- **LISTED RECORDS**:
>>>>>
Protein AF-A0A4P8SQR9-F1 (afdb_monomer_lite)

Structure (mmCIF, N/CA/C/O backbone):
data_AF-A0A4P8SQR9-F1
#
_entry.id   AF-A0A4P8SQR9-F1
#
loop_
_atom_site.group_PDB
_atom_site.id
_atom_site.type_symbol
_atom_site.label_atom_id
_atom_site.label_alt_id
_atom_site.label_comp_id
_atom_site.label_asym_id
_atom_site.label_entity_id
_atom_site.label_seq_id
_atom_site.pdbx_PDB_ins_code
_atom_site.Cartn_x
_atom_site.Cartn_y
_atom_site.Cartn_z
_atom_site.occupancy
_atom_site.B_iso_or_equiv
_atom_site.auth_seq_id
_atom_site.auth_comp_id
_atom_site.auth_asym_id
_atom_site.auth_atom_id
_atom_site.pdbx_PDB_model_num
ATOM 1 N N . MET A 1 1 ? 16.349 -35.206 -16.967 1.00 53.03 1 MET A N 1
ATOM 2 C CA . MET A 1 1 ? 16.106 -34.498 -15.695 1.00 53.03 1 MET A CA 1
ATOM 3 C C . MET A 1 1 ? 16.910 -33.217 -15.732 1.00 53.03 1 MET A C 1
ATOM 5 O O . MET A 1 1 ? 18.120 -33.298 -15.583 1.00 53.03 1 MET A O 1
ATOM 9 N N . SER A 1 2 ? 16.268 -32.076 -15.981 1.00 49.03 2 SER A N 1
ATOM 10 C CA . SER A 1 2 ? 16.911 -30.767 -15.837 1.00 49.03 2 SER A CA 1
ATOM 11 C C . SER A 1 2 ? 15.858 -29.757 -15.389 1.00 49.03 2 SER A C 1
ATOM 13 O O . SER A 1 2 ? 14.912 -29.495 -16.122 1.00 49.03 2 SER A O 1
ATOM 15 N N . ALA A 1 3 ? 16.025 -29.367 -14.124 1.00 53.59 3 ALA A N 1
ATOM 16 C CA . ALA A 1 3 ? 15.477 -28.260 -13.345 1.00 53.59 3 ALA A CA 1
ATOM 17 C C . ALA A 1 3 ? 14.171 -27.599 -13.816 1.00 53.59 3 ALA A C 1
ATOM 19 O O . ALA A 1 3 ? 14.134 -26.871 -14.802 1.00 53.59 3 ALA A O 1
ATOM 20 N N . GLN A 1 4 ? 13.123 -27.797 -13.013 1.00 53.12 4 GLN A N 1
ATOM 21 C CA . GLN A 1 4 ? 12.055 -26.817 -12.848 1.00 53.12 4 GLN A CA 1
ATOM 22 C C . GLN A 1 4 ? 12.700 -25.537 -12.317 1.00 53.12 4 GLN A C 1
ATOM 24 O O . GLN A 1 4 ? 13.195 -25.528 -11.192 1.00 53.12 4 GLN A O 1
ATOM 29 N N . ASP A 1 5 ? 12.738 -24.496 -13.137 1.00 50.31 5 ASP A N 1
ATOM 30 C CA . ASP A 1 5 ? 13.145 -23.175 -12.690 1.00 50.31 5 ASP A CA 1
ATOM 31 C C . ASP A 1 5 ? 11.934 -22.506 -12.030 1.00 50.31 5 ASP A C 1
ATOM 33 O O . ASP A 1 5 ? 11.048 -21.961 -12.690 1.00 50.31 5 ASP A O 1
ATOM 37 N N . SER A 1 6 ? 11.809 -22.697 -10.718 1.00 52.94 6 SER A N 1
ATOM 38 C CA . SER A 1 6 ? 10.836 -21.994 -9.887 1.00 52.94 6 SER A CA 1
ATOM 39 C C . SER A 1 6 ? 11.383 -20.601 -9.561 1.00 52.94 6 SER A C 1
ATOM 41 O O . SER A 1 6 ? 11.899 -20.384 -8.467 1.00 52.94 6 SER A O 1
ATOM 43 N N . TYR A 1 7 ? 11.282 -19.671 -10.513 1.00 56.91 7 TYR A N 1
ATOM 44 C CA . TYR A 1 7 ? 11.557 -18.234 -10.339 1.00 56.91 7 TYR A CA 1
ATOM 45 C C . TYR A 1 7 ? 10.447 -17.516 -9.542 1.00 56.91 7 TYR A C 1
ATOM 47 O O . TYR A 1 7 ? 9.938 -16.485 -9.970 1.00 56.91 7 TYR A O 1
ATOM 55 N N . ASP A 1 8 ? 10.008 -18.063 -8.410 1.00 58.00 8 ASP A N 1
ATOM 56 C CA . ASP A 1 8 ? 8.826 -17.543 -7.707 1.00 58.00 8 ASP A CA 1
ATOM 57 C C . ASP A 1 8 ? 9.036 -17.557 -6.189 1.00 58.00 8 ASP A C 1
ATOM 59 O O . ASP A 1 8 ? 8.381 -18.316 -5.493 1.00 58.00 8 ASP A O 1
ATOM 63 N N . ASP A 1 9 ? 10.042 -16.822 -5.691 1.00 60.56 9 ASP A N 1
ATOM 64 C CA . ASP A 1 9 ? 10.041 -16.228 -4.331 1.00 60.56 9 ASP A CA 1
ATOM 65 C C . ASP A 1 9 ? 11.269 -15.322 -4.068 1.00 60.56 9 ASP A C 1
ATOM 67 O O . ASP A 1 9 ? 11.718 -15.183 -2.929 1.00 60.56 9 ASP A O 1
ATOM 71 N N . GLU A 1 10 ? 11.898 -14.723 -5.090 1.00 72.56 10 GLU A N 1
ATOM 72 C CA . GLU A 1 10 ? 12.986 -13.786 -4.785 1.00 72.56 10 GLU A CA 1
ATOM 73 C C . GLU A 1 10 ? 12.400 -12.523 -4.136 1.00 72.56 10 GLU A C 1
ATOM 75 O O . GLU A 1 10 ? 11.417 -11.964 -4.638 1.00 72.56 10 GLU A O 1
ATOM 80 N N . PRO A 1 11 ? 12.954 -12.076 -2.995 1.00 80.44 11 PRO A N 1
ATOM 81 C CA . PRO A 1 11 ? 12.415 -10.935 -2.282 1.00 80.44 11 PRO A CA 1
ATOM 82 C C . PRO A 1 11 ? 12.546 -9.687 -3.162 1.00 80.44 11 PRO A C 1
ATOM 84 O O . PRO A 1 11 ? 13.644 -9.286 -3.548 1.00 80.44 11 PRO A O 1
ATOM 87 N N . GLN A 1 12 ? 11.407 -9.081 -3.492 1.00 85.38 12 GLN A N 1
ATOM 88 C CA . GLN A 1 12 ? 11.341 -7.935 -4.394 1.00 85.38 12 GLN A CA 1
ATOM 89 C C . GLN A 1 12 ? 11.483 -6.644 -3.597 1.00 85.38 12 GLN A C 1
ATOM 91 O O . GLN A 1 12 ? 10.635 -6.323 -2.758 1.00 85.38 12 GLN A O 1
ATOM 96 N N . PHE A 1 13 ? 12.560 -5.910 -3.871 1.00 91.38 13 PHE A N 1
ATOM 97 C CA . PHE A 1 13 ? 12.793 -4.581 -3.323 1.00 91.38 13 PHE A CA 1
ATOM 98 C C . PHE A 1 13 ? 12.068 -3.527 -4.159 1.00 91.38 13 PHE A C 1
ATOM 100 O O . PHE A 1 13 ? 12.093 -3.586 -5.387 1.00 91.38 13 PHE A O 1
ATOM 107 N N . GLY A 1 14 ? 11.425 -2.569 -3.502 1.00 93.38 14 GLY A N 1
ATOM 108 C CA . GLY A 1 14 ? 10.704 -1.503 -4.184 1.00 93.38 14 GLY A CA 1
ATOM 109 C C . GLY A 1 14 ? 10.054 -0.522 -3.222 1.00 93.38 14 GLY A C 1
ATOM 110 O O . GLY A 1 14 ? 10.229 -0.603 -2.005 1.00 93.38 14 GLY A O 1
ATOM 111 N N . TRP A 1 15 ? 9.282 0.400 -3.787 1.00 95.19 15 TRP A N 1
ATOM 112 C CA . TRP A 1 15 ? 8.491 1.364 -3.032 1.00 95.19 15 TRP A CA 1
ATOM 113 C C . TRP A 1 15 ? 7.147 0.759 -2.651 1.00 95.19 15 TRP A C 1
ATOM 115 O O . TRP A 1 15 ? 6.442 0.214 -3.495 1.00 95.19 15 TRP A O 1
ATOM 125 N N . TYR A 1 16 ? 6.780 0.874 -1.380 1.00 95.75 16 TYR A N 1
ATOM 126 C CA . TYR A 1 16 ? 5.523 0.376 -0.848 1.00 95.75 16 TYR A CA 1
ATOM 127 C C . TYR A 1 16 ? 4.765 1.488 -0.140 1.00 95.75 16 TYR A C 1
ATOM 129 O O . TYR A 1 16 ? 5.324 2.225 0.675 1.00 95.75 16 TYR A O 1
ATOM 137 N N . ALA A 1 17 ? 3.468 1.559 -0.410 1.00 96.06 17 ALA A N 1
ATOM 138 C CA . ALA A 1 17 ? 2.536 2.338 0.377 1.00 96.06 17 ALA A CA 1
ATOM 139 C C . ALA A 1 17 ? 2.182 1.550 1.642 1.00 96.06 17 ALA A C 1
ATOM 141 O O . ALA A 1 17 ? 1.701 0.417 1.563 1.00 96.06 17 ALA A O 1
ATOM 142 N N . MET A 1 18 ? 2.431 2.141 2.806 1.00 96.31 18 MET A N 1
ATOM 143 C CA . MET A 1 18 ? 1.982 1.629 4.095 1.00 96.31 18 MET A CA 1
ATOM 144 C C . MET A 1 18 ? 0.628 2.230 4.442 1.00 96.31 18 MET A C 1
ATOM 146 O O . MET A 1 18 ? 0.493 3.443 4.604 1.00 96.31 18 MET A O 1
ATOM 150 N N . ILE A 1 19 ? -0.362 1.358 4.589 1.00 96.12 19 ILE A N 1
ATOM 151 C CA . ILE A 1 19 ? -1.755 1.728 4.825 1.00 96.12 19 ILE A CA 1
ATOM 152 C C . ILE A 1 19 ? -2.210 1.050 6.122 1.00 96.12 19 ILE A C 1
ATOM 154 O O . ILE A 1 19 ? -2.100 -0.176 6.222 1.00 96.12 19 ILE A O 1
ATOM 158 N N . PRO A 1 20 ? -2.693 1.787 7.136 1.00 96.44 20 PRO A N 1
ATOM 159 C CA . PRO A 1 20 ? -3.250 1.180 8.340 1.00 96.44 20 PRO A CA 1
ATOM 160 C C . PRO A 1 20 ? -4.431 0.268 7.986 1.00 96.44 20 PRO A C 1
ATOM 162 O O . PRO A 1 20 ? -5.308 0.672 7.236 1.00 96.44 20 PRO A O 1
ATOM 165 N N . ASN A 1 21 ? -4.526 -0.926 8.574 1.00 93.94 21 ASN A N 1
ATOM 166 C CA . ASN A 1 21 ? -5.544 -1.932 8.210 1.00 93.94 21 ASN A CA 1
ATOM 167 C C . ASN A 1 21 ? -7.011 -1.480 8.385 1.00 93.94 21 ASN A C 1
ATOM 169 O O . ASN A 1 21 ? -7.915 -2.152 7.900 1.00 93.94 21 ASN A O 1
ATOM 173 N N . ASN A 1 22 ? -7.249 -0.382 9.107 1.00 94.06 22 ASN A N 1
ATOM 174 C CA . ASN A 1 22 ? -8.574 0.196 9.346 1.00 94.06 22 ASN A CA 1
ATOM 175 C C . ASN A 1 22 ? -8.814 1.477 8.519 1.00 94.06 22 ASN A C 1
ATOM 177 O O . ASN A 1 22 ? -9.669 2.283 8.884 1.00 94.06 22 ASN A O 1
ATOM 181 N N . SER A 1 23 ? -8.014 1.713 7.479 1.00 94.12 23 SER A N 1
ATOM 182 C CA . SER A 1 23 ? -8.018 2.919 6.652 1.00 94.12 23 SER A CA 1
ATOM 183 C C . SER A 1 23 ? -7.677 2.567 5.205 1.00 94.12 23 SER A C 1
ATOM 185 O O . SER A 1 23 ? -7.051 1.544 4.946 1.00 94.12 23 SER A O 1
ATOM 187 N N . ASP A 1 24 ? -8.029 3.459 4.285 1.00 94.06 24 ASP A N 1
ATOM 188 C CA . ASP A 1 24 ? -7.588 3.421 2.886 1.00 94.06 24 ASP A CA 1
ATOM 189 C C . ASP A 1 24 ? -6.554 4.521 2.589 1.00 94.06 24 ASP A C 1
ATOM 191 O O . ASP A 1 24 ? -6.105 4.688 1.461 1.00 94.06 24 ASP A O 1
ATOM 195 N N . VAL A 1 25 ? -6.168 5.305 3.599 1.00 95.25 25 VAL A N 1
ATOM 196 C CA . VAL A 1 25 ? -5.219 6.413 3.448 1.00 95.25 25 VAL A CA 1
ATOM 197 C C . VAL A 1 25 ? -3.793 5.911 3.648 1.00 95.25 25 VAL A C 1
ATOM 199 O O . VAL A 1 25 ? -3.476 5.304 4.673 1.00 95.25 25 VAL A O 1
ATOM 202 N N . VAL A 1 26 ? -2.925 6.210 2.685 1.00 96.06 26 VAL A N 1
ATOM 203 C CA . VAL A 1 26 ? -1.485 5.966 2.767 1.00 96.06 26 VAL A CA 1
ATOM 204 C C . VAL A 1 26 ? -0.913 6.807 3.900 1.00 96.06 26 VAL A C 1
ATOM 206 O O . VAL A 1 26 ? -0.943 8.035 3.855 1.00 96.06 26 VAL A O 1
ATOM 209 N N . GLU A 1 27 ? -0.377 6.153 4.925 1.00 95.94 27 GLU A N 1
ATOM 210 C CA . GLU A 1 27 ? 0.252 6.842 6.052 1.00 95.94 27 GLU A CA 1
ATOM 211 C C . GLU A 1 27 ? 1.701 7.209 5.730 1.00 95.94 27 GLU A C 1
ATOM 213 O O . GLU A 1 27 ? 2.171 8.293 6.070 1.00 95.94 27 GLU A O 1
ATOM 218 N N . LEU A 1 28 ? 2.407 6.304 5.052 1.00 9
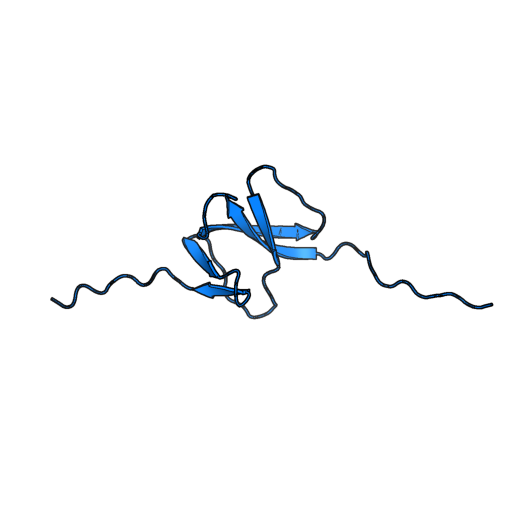5.31 28 LEU A N 1
ATOM 219 C CA . LEU A 1 28 ? 3.812 6.473 4.714 1.00 95.31 28 LEU A CA 1
ATOM 220 C C . LEU A 1 28 ? 4.148 5.710 3.434 1.00 95.31 28 LEU A C 1
ATOM 222 O O . LEU A 1 28 ? 3.590 4.650 3.165 1.00 95.31 28 LEU A O 1
ATOM 226 N N . VAL A 1 29 ? 5.109 6.226 2.675 1.00 95.31 29 VAL A N 1
ATOM 227 C CA . VAL A 1 29 ? 5.735 5.505 1.566 1.00 95.31 29 VAL A CA 1
ATOM 228 C C . VAL A 1 29 ? 7.138 5.101 1.993 1.00 95.31 29 VAL A C 1
ATOM 230 O O . VAL A 1 29 ? 7.922 5.939 2.438 1.00 95.31 29 VAL A O 1
ATOM 233 N N . VAL A 1 30 ? 7.440 3.809 1.900 1.00 95.38 30 VAL A N 1
ATOM 234 C CA . VAL A 1 30 ? 8.714 3.235 2.343 1.00 95.38 30 VAL A CA 1
ATOM 235 C C . VAL A 1 30 ? 9.343 2.402 1.243 1.00 95.38 30 VAL A C 1
ATOM 237 O O . VAL A 1 30 ? 8.654 1.708 0.502 1.00 95.38 30 VAL A O 1
ATOM 240 N N . GLU A 1 31 ? 10.665 2.434 1.164 1.00 94.81 31 GLU A N 1
ATOM 241 C CA . GLU A 1 31 ? 11.427 1.531 0.310 1.00 94.81 31 GLU A CA 1
ATOM 242 C C . GLU A 1 31 ? 11.799 0.285 1.125 1.00 94.81 31 GLU A C 1
ATOM 244 O O . GLU A 1 31 ? 12.455 0.385 2.165 1.00 94.81 31 GLU A O 1
ATOM 249 N N . THR A 1 32 ? 11.312 -0.889 0.727 1.00 94.94 32 THR A N 1
ATOM 250 C CA . THR A 1 32 ? 11.516 -2.133 1.485 1.00 94.94 32 THR A CA 1
ATOM 251 C C . THR A 1 32 ? 11.346 -3.371 0.600 1.00 94.94 32 THR A C 1
ATOM 253 O O . THR A 1 32 ? 11.167 -3.268 -0.611 1.00 94.94 32 THR A O 1
ATOM 256 N N . LEU A 1 33 ? 11.434 -4.561 1.196 1.00 93.56 33 LEU A N 1
ATOM 257 C CA . LEU A 1 33 ? 11.165 -5.842 0.539 1.00 93.56 33 LEU A CA 1
ATOM 258 C C . LEU A 1 33 ? 9.678 -6.215 0.662 1.00 93.56 33 LEU A C 1
ATOM 260 O O . LEU A 1 33 ? 9.067 -5.972 1.701 1.00 93.56 33 LEU A O 1
ATOM 264 N N . ASN A 1 34 ? 9.116 -6.912 -0.331 1.00 88.62 34 ASN A N 1
ATOM 265 C CA . ASN A 1 34 ? 7.749 -7.475 -0.282 1.00 88.62 34 ASN A CA 1
ATOM 266 C C . ASN A 1 34 ? 7.487 -8.390 0.936 1.00 88.62 34 ASN A C 1
ATOM 268 O O . ASN A 1 34 ? 6.343 -8.573 1.372 1.00 88.62 34 ASN A O 1
ATOM 272 N N . THR A 1 35 ? 8.548 -8.982 1.485 1.00 90.75 35 THR A N 1
ATOM 273 C CA . THR A 1 35 ? 8.513 -9.843 2.672 1.00 90.75 35 THR A CA 1
ATOM 274 C C . THR A 1 35 ? 8.440 -9.063 3.982 1.00 90.75 35 THR A C 1
ATOM 276 O O . THR A 1 35 ? 8.130 -9.653 5.018 1.00 90.75 35 THR A O 1
ATOM 279 N N . PHE A 1 36 ? 8.669 -7.747 3.966 1.00 91.94 36 PHE A N 1
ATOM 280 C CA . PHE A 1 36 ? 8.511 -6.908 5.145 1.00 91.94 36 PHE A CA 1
<<<<<
- **PROBLEM REQUIREMENTS**: Reproduce, character for character, only the lines of the preceding data that start at the line with "ATOM 139 C C" and end at the line with "ATOM 143 C CA", both included.

- **EXERCISE SOLUTION**:
ATOM 139 C C . ALA A 1 17 ? 2.182 1.550 1.642 1.00 96.06 17 ALA A C 1
ATOM 141 O O . ALA A 1 17 ? 1.701 0.417 1.563 1.00 96.06 17 ALA A O 1
ATOM 142 N N . MET A 1 18 ? 2.431 2.141 2.806 1.00 96.31 18 MET A N 1
ATOM 143 C CA . MET A 1 18 ? 1.982 1.629 4.095 1.00 96.31 18 MET A CA 1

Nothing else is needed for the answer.